--- PROBLEM TO SOLVE ---
Reproduce the entries shown below only from the line with "ATOM 51 C CA" down to the line with "ATOM 60 C CA", keeping both end lines and copying each one exactly.

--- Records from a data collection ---

== Segment start ==

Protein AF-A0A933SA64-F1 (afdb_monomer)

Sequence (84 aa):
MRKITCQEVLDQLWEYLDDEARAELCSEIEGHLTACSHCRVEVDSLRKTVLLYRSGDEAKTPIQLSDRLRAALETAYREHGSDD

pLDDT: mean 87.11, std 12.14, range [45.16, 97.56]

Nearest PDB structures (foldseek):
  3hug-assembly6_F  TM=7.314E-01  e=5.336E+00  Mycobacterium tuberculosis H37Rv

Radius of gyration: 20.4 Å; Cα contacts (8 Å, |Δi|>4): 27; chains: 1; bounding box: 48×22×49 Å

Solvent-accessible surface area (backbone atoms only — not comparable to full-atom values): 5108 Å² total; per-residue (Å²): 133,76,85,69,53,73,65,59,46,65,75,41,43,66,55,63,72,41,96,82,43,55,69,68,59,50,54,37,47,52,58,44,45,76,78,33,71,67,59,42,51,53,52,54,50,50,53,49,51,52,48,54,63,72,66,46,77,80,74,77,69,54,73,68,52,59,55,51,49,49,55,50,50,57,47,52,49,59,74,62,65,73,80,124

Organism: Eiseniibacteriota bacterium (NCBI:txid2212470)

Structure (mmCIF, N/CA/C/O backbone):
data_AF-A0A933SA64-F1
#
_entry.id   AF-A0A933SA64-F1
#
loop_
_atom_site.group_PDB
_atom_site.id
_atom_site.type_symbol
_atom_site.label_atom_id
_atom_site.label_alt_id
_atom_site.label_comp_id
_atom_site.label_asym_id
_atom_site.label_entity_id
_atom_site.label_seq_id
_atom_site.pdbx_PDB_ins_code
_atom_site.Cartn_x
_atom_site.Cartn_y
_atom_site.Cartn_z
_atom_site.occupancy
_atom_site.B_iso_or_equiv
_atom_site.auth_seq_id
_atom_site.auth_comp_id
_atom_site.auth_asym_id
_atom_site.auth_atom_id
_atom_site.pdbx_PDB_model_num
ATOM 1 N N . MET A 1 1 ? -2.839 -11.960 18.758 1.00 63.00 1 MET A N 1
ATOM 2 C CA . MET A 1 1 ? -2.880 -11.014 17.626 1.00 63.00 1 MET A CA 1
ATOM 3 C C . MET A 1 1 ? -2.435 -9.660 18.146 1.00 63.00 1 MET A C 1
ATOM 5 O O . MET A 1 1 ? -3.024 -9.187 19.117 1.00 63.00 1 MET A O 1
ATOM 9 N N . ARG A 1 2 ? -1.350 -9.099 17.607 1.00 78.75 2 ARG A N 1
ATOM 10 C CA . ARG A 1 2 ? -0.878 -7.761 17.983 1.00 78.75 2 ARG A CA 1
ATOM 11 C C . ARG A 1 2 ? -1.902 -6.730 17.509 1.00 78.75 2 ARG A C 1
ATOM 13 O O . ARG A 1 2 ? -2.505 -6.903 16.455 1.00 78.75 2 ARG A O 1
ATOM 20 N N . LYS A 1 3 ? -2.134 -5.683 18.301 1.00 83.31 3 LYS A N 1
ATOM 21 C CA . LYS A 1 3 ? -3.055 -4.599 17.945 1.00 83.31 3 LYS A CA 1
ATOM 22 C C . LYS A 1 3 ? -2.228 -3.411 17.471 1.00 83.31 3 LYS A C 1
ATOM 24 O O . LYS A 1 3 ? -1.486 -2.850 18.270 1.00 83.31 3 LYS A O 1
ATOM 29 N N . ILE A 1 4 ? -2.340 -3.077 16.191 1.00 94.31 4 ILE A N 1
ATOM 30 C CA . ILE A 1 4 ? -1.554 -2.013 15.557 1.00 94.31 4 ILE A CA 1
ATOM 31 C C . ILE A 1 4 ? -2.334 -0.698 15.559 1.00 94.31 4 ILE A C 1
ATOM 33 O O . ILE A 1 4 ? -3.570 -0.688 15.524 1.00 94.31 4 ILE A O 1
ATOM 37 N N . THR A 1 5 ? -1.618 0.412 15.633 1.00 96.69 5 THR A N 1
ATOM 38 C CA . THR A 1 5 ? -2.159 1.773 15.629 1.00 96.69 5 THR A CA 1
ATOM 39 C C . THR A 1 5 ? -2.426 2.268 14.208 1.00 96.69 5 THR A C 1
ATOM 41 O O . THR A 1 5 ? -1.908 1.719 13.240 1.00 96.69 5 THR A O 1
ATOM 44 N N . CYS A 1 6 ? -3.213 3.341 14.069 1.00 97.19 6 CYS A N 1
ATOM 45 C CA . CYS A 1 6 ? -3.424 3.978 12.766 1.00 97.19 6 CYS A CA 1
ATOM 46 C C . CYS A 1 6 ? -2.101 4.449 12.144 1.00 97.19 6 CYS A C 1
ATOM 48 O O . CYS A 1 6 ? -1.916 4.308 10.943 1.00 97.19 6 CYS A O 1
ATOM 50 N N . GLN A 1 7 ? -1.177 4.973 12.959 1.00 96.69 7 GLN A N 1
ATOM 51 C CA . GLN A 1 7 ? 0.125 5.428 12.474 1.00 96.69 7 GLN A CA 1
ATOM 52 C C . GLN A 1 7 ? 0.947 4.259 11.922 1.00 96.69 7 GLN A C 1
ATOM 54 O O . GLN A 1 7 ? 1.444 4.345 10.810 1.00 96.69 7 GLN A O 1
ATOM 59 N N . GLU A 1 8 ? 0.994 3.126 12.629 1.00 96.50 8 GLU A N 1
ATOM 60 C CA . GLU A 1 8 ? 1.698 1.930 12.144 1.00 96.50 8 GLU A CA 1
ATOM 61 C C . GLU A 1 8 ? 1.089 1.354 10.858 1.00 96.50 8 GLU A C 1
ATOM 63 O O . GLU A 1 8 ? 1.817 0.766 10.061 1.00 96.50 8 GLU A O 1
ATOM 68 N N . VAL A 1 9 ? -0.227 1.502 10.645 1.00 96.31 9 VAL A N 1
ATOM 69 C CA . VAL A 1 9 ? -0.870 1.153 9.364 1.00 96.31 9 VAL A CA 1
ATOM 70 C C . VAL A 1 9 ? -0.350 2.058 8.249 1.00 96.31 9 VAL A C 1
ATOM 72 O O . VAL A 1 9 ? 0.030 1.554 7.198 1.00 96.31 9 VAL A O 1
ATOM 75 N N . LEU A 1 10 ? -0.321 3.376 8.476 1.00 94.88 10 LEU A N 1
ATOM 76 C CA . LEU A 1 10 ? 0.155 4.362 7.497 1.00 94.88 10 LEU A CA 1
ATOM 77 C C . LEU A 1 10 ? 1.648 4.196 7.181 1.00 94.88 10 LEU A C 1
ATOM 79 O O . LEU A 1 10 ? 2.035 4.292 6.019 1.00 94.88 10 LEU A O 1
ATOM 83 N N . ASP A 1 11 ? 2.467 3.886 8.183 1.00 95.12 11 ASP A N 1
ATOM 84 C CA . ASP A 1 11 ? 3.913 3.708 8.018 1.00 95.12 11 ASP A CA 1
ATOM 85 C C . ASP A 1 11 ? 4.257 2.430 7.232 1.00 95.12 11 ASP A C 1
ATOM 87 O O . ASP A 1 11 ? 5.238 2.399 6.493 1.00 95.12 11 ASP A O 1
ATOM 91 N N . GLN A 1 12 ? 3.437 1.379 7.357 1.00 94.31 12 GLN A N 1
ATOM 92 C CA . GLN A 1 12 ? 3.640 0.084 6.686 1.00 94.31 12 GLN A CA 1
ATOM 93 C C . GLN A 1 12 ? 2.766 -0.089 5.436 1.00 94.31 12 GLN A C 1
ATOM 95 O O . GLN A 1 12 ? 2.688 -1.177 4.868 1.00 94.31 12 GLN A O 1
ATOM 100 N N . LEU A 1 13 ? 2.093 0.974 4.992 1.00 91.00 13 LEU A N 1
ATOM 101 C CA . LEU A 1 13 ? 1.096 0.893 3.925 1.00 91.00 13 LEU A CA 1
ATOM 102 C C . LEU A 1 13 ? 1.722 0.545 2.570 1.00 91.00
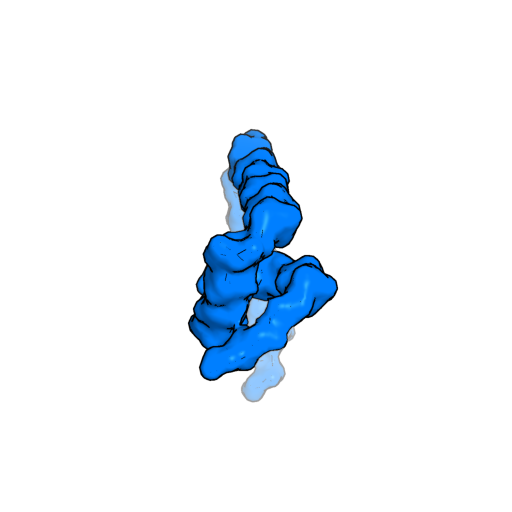 13 LEU A C 1
ATOM 104 O O . LEU A 1 13 ? 1.077 -0.108 1.758 1.00 91.00 13 LEU A O 1
ATOM 108 N N . TRP A 1 14 ? 2.981 0.928 2.339 1.00 89.56 14 TRP A N 1
ATOM 109 C CA . TRP A 1 14 ? 3.728 0.505 1.153 1.00 89.56 14 TRP A CA 1
ATOM 110 C C . TRP A 1 14 ? 4.025 -1.001 1.169 1.00 89.56 14 TRP A C 1
ATOM 112 O O . TRP A 1 14 ? 3.691 -1.669 0.198 1.00 89.56 14 TRP A O 1
ATOM 122 N N . GLU A 1 15 ? 4.549 -1.540 2.280 1.00 93.31 15 GLU A N 1
ATOM 123 C CA . GLU A 1 15 ? 4.814 -2.984 2.430 1.00 93.31 15 GLU A CA 1
ATOM 124 C C . GLU A 1 15 ? 3.514 -3.789 2.296 1.00 93.31 15 GLU A C 1
ATOM 126 O O . GLU A 1 15 ? 3.503 -4.821 1.647 1.00 93.31 15 GLU A O 1
ATOM 131 N N . TYR A 1 16 ? 2.395 -3.291 2.834 1.00 93.62 16 TYR A N 1
ATOM 132 C CA . TYR A 1 16 ? 1.080 -3.936 2.720 1.00 93.62 16 TYR A CA 1
ATOM 133 C C . TYR A 1 16 ? 0.506 -3.974 1.295 1.00 93.62 16 TYR A C 1
ATOM 135 O O . TYR A 1 16 ? -0.313 -4.837 0.982 1.00 93.62 16 TYR A O 1
ATOM 143 N N . LEU A 1 17 ? 0.855 -3.001 0.452 1.00 89.94 17 LEU A N 1
ATOM 144 C CA . LEU A 1 17 ? 0.376 -2.928 -0.931 1.00 89.94 17 LEU A CA 1
ATOM 145 C C . LEU A 1 17 ? 1.271 -3.681 -1.918 1.00 89.94 17 LEU A C 1
ATOM 147 O O . LEU A 1 17 ? 0.912 -3.768 -3.095 1.00 89.94 17 LEU A O 1
ATOM 151 N N . ASP A 1 18 ? 2.411 -4.185 -1.454 1.00 87.56 18 ASP A N 1
ATOM 152 C CA . ASP A 1 18 ? 3.292 -5.042 -2.230 1.00 87.56 18 ASP A CA 1
ATOM 153 C C . ASP A 1 18 ? 2.742 -6.478 -2.280 1.00 87.56 18 ASP A C 1
ATOM 155 O O . ASP A 1 18 ? 2.158 -6.976 -1.316 1.00 87.56 18 ASP A O 1
ATOM 159 N N . ASP A 1 19 ? 2.946 -7.161 -3.404 1.00 82.94 19 ASP A N 1
ATOM 160 C CA . ASP A 1 19 ? 2.545 -8.561 -3.576 1.00 82.94 19 ASP A CA 1
ATOM 161 C C . ASP A 1 19 ? 3.452 -9.515 -2.761 1.00 82.94 19 ASP A C 1
ATOM 163 O O . ASP A 1 19 ? 3.106 -10.680 -2.552 1.00 82.94 19 ASP A O 1
ATOM 167 N N . GLU A 1 20 ? 4.586 -9.018 -2.252 1.00 91.00 20 GLU A N 1
ATOM 168 C CA . GLU A 1 20 ? 5.545 -9.745 -1.402 1.00 91.00 20 GLU A CA 1
ATOM 169 C C . GLU A 1 20 ? 5.354 -9.497 0.110 1.00 91.00 20 GLU A C 1
ATOM 171 O O . GLU A 1 20 ? 6.187 -9.897 0.931 1.00 91.00 20 GLU A O 1
ATOM 176 N N . ALA A 1 21 ? 4.252 -8.851 0.508 1.00 91.81 21 ALA A N 1
ATOM 177 C CA . ALA A 1 21 ? 3.958 -8.545 1.904 1.00 91.81 21 ALA A CA 1
ATOM 178 C C . ALA A 1 21 ? 3.928 -9.801 2.796 1.00 91.81 21 ALA A C 1
ATOM 180 O O . ALA A 1 21 ? 3.327 -10.831 2.469 1.00 91.81 21 ALA A O 1
ATOM 181 N N . ARG A 1 22 ? 4.514 -9.702 3.995 1.00 94.00 22 ARG A N 1
ATOM 182 C CA . ARG A 1 22 ? 4.484 -10.797 4.977 1.00 94.00 22 ARG A CA 1
ATOM 183 C C . ARG A 1 22 ? 3.055 -11.065 5.448 1.00 94.00 22 ARG A C 1
ATOM 185 O O . ARG A 1 22 ? 2.332 -10.144 5.830 1.00 94.00 22 ARG A O 1
ATOM 192 N N . ALA A 1 23 ? 2.673 -12.340 5.515 1.00 93.75 23 ALA A N 1
ATOM 193 C CA . ALA A 1 23 ? 1.320 -12.751 5.894 1.00 93.75 23 ALA A CA 1
ATOM 194 C C . ALA A 1 23 ? 0.894 -12.230 7.280 1.00 93.75 23 ALA A C 1
ATOM 196 O O . ALA A 1 23 ? -0.269 -11.865 7.469 1.00 93.75 23 ALA A O 1
ATOM 197 N N . GLU A 1 24 ? 1.821 -12.150 8.245 1.00 94.12 24 GLU A N 1
ATOM 198 C CA . GLU A 1 24 ? 1.515 -11.591 9.564 1.00 94.12 24 GLU A CA 1
ATOM 199 C C . GLU A 1 24 ? 1.141 -10.107 9.487 1.00 94.12 24 GLU A C 1
ATOM 201 O O . GLU A 1 24 ? 0.177 -9.691 10.130 1.00 94.12 24 GLU A O 1
ATOM 206 N N . LEU A 1 25 ? 1.857 -9.321 8.674 1.00 94.00 25 LEU A N 1
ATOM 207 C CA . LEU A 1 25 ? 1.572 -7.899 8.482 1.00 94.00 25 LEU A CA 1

== Segment end ==

--- YOUR RESPONSE ---
ATOM 51 C CA . GLN A 1 7 ? 0.125 5.428 12.474 1.00 96.69 7 GLN A CA 1
ATOM 52 C C . GLN A 1 7 ? 0.947 4.259 11.922 1.00 96.69 7 GLN A C 1
ATOM 54 O O . GLN A 1 7 ? 1.444 4.345 10.810 1.00 96.69 7 GLN A O 1
ATOM 59 N N . GLU A 1 8 ? 0.994 3.126 12.629 1.00 96.50 8 GLU A N 1
ATOM 60 C CA . GLU A 1 8 ? 1.698 1.930 12.144 1.00 96.50 8 GLU A CA 1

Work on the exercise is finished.